# Wireless adapter recommendations?



## MxPhenom 216 (Aug 9, 2013)

I am moving off to finish school. I will be living in an apartment with a few friends, and my room won't have the wireless router and modem in there to do direct connections so I will most likely have to settle with a wireless connection. I have never had very much luck with wireless adapters in the past, so I need some help choosing the best possible one. Price isn't too much of an issue. Can't imagine these adapters getting too expensive. 

If you guys think for online gaming that wireless wont be that great, I might be able to settle with running a massive cat5e Ethernet cable.


----------



## Jstn7477 (Aug 9, 2013)

I've had good luck with Intel wireless adapters, but I really haven't used them beyond laptops. In actuality, the desktop ones they sell are laptop Centrino cards on a PCIe riser.

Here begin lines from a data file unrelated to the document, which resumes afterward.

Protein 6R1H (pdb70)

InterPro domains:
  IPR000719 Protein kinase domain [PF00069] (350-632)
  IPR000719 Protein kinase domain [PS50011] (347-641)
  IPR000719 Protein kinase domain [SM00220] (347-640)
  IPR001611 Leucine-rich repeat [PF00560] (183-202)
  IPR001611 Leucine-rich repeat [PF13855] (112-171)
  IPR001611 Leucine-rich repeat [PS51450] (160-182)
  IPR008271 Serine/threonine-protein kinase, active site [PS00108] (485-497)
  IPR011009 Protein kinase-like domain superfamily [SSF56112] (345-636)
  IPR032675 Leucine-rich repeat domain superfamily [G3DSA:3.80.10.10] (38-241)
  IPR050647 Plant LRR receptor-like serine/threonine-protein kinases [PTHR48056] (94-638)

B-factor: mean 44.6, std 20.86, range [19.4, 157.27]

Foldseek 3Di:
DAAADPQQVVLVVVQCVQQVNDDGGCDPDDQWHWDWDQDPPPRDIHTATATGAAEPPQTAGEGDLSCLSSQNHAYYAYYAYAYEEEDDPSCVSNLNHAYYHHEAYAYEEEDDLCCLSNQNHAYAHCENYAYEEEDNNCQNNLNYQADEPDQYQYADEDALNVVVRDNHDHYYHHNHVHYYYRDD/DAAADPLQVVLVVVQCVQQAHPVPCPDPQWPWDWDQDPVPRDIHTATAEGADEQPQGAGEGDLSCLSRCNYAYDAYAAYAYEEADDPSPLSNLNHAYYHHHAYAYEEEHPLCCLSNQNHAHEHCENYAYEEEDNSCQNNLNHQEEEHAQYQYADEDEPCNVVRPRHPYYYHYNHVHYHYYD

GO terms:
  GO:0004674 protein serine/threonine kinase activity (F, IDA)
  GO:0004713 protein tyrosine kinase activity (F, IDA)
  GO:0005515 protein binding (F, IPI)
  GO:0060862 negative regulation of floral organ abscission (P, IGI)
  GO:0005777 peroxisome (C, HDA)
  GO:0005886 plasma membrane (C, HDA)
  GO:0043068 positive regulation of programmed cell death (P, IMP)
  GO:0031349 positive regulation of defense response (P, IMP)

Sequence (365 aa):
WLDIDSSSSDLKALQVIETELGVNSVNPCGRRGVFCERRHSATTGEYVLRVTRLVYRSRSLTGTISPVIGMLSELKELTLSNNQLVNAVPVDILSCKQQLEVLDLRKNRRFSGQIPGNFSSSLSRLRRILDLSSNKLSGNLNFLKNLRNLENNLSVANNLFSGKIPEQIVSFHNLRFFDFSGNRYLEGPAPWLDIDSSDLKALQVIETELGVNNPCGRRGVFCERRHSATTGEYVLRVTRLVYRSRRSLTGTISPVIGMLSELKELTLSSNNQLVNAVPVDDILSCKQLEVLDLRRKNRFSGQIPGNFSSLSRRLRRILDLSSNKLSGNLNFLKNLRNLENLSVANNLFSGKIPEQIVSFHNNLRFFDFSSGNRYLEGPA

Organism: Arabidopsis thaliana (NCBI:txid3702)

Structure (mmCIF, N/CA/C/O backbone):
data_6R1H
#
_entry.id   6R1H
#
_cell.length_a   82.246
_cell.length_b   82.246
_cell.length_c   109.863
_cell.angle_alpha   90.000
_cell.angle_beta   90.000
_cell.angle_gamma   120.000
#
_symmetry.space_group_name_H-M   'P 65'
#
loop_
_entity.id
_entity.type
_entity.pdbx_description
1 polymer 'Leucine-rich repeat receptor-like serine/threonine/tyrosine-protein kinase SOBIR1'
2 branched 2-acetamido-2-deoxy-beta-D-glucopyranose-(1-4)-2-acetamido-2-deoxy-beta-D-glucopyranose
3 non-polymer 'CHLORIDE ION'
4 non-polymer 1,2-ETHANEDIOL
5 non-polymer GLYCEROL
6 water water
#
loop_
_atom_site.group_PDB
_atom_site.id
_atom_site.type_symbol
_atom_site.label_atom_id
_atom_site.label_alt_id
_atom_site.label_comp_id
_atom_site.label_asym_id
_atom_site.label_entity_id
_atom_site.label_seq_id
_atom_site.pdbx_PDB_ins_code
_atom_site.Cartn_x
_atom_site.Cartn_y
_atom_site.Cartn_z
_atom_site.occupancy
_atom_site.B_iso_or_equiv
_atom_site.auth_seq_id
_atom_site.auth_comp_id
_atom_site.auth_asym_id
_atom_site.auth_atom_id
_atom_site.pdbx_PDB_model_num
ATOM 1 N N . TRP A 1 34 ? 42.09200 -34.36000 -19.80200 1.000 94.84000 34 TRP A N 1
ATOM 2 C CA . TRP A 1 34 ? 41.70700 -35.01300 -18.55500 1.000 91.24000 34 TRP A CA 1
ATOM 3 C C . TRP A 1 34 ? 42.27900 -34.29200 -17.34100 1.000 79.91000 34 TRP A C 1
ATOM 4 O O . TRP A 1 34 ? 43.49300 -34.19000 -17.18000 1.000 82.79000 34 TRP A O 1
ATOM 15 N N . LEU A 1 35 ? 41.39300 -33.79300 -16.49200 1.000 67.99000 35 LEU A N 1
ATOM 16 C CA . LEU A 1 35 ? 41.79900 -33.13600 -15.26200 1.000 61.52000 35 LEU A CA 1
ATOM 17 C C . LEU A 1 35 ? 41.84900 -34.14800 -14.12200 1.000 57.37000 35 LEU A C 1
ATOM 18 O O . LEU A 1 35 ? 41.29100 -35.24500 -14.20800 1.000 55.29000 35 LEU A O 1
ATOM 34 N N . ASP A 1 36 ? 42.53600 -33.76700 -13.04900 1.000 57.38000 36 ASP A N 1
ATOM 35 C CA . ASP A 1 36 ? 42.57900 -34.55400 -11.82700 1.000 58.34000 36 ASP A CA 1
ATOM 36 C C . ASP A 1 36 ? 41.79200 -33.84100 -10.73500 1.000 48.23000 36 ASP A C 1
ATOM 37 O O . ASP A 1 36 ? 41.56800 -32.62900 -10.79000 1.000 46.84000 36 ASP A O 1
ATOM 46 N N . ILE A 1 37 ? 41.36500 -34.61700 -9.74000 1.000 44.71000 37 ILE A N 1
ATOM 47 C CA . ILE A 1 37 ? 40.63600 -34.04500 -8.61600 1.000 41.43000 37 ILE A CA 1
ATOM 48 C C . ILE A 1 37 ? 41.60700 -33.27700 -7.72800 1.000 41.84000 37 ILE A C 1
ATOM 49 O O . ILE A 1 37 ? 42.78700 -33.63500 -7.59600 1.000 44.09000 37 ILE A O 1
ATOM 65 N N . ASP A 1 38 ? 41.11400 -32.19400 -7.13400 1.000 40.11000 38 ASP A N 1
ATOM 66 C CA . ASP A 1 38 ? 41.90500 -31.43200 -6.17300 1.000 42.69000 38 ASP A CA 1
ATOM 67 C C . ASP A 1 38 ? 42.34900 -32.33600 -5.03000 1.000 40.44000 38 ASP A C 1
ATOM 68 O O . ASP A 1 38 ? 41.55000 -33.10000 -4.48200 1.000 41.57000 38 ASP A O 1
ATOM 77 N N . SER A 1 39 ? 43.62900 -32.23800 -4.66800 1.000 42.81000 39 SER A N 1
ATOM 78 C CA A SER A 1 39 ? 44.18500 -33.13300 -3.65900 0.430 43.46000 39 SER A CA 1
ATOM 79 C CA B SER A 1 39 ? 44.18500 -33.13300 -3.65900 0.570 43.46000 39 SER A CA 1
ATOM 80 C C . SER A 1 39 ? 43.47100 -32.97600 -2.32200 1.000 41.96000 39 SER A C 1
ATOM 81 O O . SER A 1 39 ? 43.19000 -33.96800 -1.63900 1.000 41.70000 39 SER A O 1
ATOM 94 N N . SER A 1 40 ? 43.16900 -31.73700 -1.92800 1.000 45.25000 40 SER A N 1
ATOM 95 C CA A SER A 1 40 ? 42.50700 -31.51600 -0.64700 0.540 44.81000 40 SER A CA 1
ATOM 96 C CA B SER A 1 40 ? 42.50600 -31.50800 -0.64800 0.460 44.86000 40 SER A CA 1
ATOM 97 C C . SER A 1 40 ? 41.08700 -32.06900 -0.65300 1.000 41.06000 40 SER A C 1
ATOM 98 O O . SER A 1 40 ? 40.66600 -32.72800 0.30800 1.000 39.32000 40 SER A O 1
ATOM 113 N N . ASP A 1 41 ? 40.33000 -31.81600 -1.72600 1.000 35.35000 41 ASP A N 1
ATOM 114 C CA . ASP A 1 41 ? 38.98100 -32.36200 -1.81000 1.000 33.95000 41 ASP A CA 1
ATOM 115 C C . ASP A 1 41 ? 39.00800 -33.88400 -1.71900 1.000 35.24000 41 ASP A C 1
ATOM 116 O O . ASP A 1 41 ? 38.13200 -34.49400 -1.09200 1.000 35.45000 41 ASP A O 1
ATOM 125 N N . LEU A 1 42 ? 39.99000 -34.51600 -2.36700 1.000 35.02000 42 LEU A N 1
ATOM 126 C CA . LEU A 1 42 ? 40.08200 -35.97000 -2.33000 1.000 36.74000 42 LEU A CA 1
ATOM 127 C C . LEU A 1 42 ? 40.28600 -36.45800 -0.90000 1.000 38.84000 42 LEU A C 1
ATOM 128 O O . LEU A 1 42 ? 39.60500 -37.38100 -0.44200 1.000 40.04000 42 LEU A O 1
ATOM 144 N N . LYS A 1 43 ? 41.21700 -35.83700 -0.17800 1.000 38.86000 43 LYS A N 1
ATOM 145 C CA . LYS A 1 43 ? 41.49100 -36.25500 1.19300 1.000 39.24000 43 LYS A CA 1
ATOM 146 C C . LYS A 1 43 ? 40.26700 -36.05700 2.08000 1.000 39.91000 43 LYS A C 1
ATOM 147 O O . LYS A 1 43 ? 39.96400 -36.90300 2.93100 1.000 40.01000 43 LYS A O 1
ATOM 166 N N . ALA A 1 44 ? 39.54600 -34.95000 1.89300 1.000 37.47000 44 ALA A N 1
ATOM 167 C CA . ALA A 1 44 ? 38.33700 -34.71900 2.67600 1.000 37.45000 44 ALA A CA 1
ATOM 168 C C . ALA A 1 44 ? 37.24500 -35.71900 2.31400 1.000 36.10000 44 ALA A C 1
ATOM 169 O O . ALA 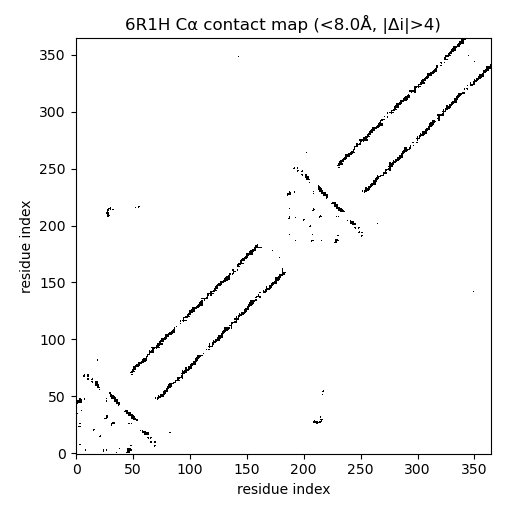A 1 44 ? 36.52900 -36.21200 3.19300 1.000 36.37000 44 ALA A O 1
ATOM 176 N N . LEU A 1 45 ? 37.10800 -36.03800 1.02100 1.000 34.46000 45 LEU A N 1
ATOM 177 C CA . LEU A 1 45 ? 36.08800 -36.99200 0.60000 1.000 33.40000 45 LEU A CA 1
ATOM 178 C C . LEU A 1 45 ? 36.26900 -38.34000 1.28700 1.000 35.46000 45 LEU A C 1
ATOM 179 O O . LEU A 1 45 ? 35.28200 -38.97900 1.67700 1.000 36.35000 45 LEU A O 1
ATOM 195 N N . GLN A 1 46 ? 37.51900 -38.79400 1.44000 1.000 35.76000 46 GLN A N 1
ATOM 196 C CA . GLN A 1 46 ? 37.76900 -40.08600 2.07100 1.000 41.12000 46 GLN A CA 1
ATOM 197 C C . GLN A 1 46 ? 37.16100 -40.13700 3.46800 1.000 36.79000 46 GLN A C 1
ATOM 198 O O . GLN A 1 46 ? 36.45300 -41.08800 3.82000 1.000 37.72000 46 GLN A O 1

I just recommended this to a friend who is in a similar situation, seems like it's pretty decent. Intel  Centrino Advanced-N 6205 for Desktop IEEE 8...


----------



## MxPhenom 216 (Aug 9, 2013)

Jstn7477 said:


> I've had good luck with Intel wireless adapters, but I really haven't used them beyond laptops. In actuality, the desktop ones they sell are laptop Centrino cards on a PCIe riser.
> 
> I just recommended this to a friend who is in a similar situation, seems like it's pretty decent. Intel  Centrino Advanced-N 6205 for Desktop IEEE 8...



That does look pretty good indeed.

Looks like some people had issues with Windows 8 though. Ill look into that a bit more.

EDIT: Okay they have recently released Windows 8 64 bit drivers. 

Has your friend got it yet? I want to hear what he thinks about it.


----------



## Nordic (Aug 9, 2013)

Wireless has been a hassle for me when gaming. Would powerline adapters be an option?


----------



## Jstn7477 (Aug 9, 2013)

My friend just ordered it today, but I'll see if I can get an answer for you soon. Not sure when college starts for him, but seeing as I go back on the 19th, it should be soon. Hopefully it works well as I essentially have the same card modded into my laptop (Centrino 6200) and it has never given me any trouble. I also had a 4965AGN tri-antenna in an older laptop, worked great as well.


----------



## MxPhenom 216 (Aug 9, 2013)

james888 said:


> Wireless has been a hassle for me when gaming. Would powerline adapters be an option?



No idea what those are.



Jstn7477 said:


> My friend just ordered it today, but I'll see if I can get an answer for you soon. Not sure when college starts for him, but seeing as I go back on the 19th, it should be soon. Hopefully it works well as I essentially have the same card modded into my laptop (Centrino 6200) and it has never given me any trouble. I also had a 4965AGN tri-antenna in an older laptop, worked great as well.



Sweet deal. I move Monday, classes start the following Monday on the 19th. 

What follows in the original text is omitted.